Thermal Engineering

Universidad Carlos III de Madrid

Course Description

  • Course Name

    Thermal Engineering

  • Host University

    Universidad Carlos III de Madrid

  • Location

    Madrid, Spain

  • Area of Study

    Aerospace Engineering

  • Language Level

    Taught In English

  • Prerequisites


    Physics II

  • Course Level Recommendations


    ISA offers course level recommendations in an effort to facilitate the determination of course levels by credential evaluators.We advice each institution to have their own credentials evaluator make the final decision regrading course levels.

    Hours & Credits

  • ECTS Credits

  • Recommended U.S. Semester Credits
  • Recommended U.S. Quarter Units
  • Overview

    Thermal Engineering (251 - 15335)
    Study: Bachelor in Aerospace Engineering
    Semester 2/Spring Semester
    2ND Year Course/Lower Division

    *Considered lower division; however, please note the prerequisite.
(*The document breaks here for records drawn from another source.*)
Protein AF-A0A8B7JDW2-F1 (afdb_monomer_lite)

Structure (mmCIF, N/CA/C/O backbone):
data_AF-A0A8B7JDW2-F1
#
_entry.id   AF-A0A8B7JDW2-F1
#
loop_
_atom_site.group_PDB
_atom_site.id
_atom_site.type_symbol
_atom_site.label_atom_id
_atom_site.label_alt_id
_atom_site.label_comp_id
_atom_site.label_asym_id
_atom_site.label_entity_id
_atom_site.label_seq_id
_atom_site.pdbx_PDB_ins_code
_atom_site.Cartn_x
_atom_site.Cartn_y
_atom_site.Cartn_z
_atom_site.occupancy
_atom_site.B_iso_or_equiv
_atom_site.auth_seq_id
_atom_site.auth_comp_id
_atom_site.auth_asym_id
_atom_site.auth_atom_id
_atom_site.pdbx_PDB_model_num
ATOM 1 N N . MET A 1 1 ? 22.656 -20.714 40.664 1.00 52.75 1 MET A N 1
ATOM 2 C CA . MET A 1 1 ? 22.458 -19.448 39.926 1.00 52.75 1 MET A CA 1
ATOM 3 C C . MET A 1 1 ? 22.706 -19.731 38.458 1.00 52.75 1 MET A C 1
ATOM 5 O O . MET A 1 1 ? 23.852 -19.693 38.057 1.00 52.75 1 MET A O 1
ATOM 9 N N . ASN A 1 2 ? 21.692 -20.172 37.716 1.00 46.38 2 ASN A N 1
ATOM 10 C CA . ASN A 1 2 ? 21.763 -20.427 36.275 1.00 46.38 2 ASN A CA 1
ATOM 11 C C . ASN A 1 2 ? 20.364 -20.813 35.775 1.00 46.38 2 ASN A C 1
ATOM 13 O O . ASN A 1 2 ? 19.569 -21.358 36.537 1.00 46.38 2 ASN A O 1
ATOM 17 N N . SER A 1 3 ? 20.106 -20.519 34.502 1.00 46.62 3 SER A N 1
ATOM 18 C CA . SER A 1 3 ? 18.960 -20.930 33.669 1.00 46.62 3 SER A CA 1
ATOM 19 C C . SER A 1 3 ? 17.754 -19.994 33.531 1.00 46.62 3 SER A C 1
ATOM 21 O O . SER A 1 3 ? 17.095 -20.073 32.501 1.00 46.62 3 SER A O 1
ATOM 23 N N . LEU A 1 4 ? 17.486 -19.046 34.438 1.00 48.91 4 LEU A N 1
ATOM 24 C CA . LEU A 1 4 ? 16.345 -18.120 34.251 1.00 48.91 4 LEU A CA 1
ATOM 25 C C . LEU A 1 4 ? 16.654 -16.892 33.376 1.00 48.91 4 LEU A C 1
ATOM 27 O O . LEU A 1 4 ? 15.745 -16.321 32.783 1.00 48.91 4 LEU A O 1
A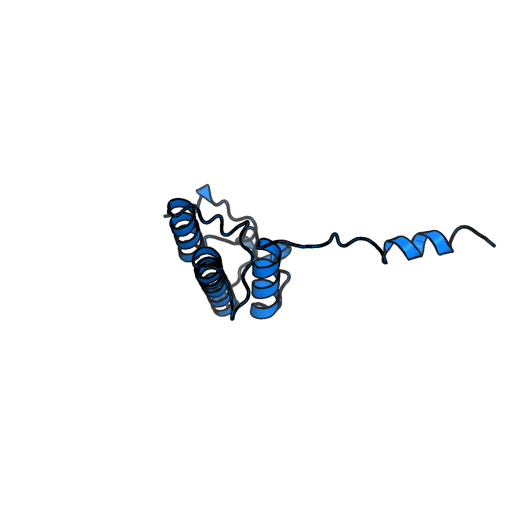TOM 31 N N . LEU A 1 5 ? 17.926 -16.515 33.223 1.00 47.38 5 LEU A N 1
ATOM 32 C CA . LEU A 1 5 ? 18.311 -15.360 32.397 1.00 47.38 5 LEU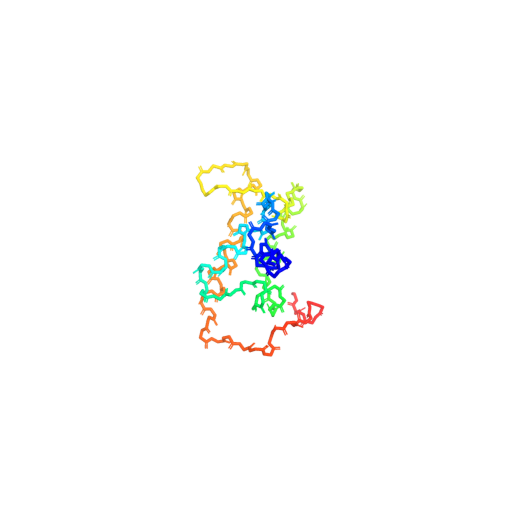 A CA 1
ATOM 33 C C . LEU A 1 5 ? 18.417 -15.678 30.896 1.00 47.38 5 LEU A C 1
ATOM 35 O O . LEU A 1 5 ? 18.497 -14.761 30.086 1.00 47.38 5 LEU A O 1
ATOM 39 N N . ALA A 1 6 ? 18.356 -16.953 30.500 1.00 45.66 6 ALA A N 1
ATOM 40 C CA . ALA A 1 6 ? 18.406 -17.343 29.089 1.00 45.66 6 ALA A CA 1
ATOM 41 C C . ALA A 1 6 ? 17.050 -17.199 28.367 1.00 45.66 6 ALA A C 1
ATOM 43 O O . ALA A 1 6 ? 17.015 -17.105 27.144 1.00 45.66 6 ALA A O 1
ATOM 44 N N . LEU A 1 7 ? 15.934 -17.128 29.102 1.00 45.38 7 LEU A N 1
ATOM 45 C CA . LEU A 1 7 ? 14.593 -16.977 28.517 1.00 45.38 7 LEU A CA 1
ATOM 46 C C . LEU A 1 7 ? 14.227 -15.522 28.186 1.00 45.38 7 LEU A C 1
ATOM 48 O O . LEU A 1 7 ? 13.323 -15.288 27.390 1.00 45.38 7 LEU A O 1
ATOM 52 N N . ALA A 1 8 ? 14.958 -14.540 28.725 1.00 45.28 8 ALA A N 1
ATOM 53 C CA . ALA A 1 8 ? 14.753 -13.127 28.399 1.00 45.28 8 ALA A CA 1
ATOM 54 C C . ALA A 1 8 ? 15.445 -12.698 27.088 1.00 45.28 8 ALA A C 1
ATOM 56 O O . ALA A 1 8 ? 15.109 -11.659 26.522 1.00 45.28 8 ALA A O 1
ATOM 57 N N . ALA A 1 9 ? 16.374 -13.505 26.564 1.00 44.00 9 ALA A N 1
ATOM 58 C CA . ALA A 1 9 ? 17.123 -13.198 25.342 1.00 44.00 9 ALA A CA 1
ATOM 59 C C . ALA A 1 9 ? 16.398 -13.596 24.040 1.00 44.00 9 ALA A C 1
ATOM 61 O O . ALA A 1 9 ? 16.884 -13.289 22.953 1.00 44.00 9 ALA A O 1
ATOM 62 N N . LEU A 1 10 ? 15.216 -14.219 24.116 1.00 47.09 10 LEU A N 1
ATOM 63 C CA . LEU A 1 10 ? 14.396 -14.508 22.930 1.00 47.09 10 LEU A CA 1
ATOM 64 C C . LEU A 1 10 ? 13.641 -13.280 22.391 1.00 47.09 10 LEU A C 1
ATOM 66 O O . LEU A 1 10 ? 13.083 -13.343 21.301 1.00 47.09 10 LEU A O 1
ATOM 70 N N . PHE A 1 11 ? 13.684 -12.142 23.090 1.00 50.97 11 PHE A N 1
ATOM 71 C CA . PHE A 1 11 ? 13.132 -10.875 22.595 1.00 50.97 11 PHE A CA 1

    Students are expected to have completed:

    Physics II

    Compentences and Skills that will be Acquired and Learning Results:

    1) To provide students with well-founded knowledge of several thermodynamic processes in engineering.

    2) To present from a critical perspective the principal assumptions and simplifications that lead to preliminary analyses and designs in thermal engineering.
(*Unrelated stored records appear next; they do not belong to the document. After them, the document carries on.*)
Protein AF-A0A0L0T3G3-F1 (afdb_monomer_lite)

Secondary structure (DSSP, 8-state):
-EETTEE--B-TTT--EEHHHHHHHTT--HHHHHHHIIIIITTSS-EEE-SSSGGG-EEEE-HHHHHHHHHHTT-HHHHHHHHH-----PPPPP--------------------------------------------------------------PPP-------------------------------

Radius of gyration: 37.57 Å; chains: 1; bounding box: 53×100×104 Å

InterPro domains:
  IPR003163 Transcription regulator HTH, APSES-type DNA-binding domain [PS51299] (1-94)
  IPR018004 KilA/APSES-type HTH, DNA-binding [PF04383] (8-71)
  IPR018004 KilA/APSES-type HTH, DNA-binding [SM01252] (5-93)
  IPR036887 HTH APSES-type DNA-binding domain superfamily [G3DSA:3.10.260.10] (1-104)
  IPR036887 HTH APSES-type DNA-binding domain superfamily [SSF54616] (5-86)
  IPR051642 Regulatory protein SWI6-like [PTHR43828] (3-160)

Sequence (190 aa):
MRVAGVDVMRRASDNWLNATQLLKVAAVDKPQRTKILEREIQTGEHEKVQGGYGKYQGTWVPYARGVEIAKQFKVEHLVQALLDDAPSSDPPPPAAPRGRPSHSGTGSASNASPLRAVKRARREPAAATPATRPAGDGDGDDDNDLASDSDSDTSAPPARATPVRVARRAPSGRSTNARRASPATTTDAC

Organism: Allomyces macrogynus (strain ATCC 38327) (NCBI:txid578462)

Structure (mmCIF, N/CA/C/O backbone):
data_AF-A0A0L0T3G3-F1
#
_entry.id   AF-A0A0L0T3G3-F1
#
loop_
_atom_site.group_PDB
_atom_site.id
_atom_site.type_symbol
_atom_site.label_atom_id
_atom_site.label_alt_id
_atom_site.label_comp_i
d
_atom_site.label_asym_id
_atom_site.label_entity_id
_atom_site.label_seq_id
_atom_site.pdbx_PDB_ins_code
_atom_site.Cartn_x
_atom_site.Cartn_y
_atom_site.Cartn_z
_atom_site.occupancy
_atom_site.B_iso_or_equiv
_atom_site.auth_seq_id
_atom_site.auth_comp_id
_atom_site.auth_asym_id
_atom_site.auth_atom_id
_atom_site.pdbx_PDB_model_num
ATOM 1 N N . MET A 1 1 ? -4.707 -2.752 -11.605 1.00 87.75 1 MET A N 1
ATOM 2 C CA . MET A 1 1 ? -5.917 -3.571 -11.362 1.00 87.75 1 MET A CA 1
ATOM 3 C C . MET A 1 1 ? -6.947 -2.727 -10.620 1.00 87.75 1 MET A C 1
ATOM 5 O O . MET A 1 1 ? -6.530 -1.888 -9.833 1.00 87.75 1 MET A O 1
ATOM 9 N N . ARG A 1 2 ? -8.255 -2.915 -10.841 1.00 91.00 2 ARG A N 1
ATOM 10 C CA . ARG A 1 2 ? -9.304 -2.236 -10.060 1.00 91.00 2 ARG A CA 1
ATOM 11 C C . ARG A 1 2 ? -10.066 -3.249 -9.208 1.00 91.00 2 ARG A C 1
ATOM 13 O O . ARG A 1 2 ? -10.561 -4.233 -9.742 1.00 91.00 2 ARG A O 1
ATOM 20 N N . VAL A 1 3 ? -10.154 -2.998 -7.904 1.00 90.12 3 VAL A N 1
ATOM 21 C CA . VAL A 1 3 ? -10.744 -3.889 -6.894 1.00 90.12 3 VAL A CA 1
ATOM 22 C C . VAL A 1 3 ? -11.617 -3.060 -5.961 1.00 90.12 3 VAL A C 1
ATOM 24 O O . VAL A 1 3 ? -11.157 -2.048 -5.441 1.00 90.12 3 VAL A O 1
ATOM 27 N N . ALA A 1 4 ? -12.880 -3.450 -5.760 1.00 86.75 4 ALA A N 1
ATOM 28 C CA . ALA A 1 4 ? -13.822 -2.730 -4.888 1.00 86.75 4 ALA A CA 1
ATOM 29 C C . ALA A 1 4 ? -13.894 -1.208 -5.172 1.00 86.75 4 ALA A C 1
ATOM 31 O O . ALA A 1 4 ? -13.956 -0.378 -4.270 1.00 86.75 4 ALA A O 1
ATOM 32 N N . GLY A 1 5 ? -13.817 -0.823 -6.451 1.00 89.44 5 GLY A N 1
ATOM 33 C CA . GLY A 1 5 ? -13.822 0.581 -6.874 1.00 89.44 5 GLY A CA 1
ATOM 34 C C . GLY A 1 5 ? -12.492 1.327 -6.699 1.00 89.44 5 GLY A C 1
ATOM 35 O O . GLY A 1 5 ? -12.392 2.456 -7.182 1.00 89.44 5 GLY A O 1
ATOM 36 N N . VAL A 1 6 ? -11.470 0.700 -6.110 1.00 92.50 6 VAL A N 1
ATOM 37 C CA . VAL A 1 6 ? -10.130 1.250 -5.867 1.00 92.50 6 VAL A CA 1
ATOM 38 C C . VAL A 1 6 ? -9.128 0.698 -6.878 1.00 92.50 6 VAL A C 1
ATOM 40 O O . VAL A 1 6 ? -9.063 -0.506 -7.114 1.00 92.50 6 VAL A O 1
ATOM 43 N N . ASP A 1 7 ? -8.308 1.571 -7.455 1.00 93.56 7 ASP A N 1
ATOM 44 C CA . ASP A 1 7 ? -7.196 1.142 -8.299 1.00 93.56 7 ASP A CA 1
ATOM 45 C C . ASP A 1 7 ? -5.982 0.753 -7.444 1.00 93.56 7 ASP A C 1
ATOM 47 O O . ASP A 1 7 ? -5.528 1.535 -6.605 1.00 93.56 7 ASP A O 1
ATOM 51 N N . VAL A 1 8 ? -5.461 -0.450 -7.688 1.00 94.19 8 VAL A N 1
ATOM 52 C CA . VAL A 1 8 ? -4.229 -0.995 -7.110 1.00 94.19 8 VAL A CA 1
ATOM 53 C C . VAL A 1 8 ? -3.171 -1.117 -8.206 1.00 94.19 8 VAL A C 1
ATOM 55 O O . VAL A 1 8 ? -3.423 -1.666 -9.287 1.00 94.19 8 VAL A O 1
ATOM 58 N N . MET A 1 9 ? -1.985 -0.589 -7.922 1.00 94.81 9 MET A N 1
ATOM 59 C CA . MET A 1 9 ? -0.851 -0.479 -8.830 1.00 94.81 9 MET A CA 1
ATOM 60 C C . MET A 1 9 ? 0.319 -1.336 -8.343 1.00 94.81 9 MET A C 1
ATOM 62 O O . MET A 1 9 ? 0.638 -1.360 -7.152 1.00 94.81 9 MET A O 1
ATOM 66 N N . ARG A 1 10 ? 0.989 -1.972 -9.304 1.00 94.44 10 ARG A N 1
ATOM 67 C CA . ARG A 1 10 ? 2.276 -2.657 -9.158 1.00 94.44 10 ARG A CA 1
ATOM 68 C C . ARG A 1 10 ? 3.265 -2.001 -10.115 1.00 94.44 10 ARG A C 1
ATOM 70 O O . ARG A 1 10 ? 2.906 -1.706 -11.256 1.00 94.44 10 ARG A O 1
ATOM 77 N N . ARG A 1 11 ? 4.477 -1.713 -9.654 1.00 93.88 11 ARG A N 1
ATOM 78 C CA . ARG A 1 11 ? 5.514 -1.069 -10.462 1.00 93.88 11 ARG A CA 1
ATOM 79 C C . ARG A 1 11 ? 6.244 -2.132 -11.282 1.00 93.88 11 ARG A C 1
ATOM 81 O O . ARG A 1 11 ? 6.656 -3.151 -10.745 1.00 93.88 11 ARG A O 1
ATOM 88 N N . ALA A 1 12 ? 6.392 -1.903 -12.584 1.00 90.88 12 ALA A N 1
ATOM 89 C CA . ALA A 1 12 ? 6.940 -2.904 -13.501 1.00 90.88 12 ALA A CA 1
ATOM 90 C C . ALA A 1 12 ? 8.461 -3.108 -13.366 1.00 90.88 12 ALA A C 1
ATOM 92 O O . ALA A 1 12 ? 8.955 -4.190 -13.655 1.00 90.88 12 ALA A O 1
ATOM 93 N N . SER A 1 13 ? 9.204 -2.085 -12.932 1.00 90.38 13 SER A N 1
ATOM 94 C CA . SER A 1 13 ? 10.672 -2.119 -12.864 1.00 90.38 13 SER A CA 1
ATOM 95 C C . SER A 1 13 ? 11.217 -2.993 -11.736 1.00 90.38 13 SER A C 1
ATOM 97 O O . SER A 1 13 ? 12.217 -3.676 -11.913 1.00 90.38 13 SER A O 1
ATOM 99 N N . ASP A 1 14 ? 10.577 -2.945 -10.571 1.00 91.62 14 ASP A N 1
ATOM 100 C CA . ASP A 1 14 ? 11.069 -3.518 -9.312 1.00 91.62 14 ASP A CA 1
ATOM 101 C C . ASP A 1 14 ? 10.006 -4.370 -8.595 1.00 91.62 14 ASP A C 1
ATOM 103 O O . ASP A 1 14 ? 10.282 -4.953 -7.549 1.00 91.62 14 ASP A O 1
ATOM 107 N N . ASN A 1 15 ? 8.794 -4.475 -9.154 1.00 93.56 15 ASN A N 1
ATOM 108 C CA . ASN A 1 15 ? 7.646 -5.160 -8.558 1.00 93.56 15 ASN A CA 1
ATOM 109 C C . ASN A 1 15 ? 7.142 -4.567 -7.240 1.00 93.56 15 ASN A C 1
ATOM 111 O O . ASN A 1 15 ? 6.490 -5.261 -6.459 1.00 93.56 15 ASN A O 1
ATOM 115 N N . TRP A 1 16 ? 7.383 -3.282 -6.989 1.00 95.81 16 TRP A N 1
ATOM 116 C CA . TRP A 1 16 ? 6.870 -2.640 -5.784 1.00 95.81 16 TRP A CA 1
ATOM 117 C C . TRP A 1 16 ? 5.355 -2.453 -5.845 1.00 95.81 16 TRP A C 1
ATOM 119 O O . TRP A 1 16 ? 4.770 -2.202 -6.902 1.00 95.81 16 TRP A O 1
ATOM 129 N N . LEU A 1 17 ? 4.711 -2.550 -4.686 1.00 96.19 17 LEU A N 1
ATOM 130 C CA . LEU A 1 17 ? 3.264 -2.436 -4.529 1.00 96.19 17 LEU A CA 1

    3) To capacitate students with skills in evaluating heat transfer by conduction, convection and radiation, and to use all these abilities in the design of heat transfer equipment.

    4) To be capable of characterising propulsive forces and how well the power produced by an engine is utilized in propelling an aerospace vehicle.

    5) To be able to discriminate the principal parameters controlling gas turbine and internal combustion engines, and their integration in aerospace propulsion systems.

    Description of Contents:

    Part-1: Fundamentals of engineering thermodynamics.

    1. Review of thermodynamics and closed system analysis.

    2. Thermodynamic properties.

    3. Control Volume analysis.

    4. Thermodynamic analysis of gas turbines: Brayton cycle.

    5. Thermodynamic analysis of internal combustion engines: Otto, Diesel and Dual cycles.

    Part-2: Introduction to aerospace propulsion systems.

    6. Introduction to propulsion: propulsion parameters, main propulsion systems and cycles.

    Part-3: Introduction to heat transfer engineering.

    7. Introduction to heat transfer.

    8. One-dimensional steady state heat transfer.

    9. Extended surfaces (fins).

    10. Transient conduction of heat.

    11. Convection heat transfer.

    12. Heat exchangers.

    13. Radiation heat transfer.

    Learning Activities and Methodology:

    Learning activities in the course are based on lectures attendance, self study, problem solution, and laboratory sessions.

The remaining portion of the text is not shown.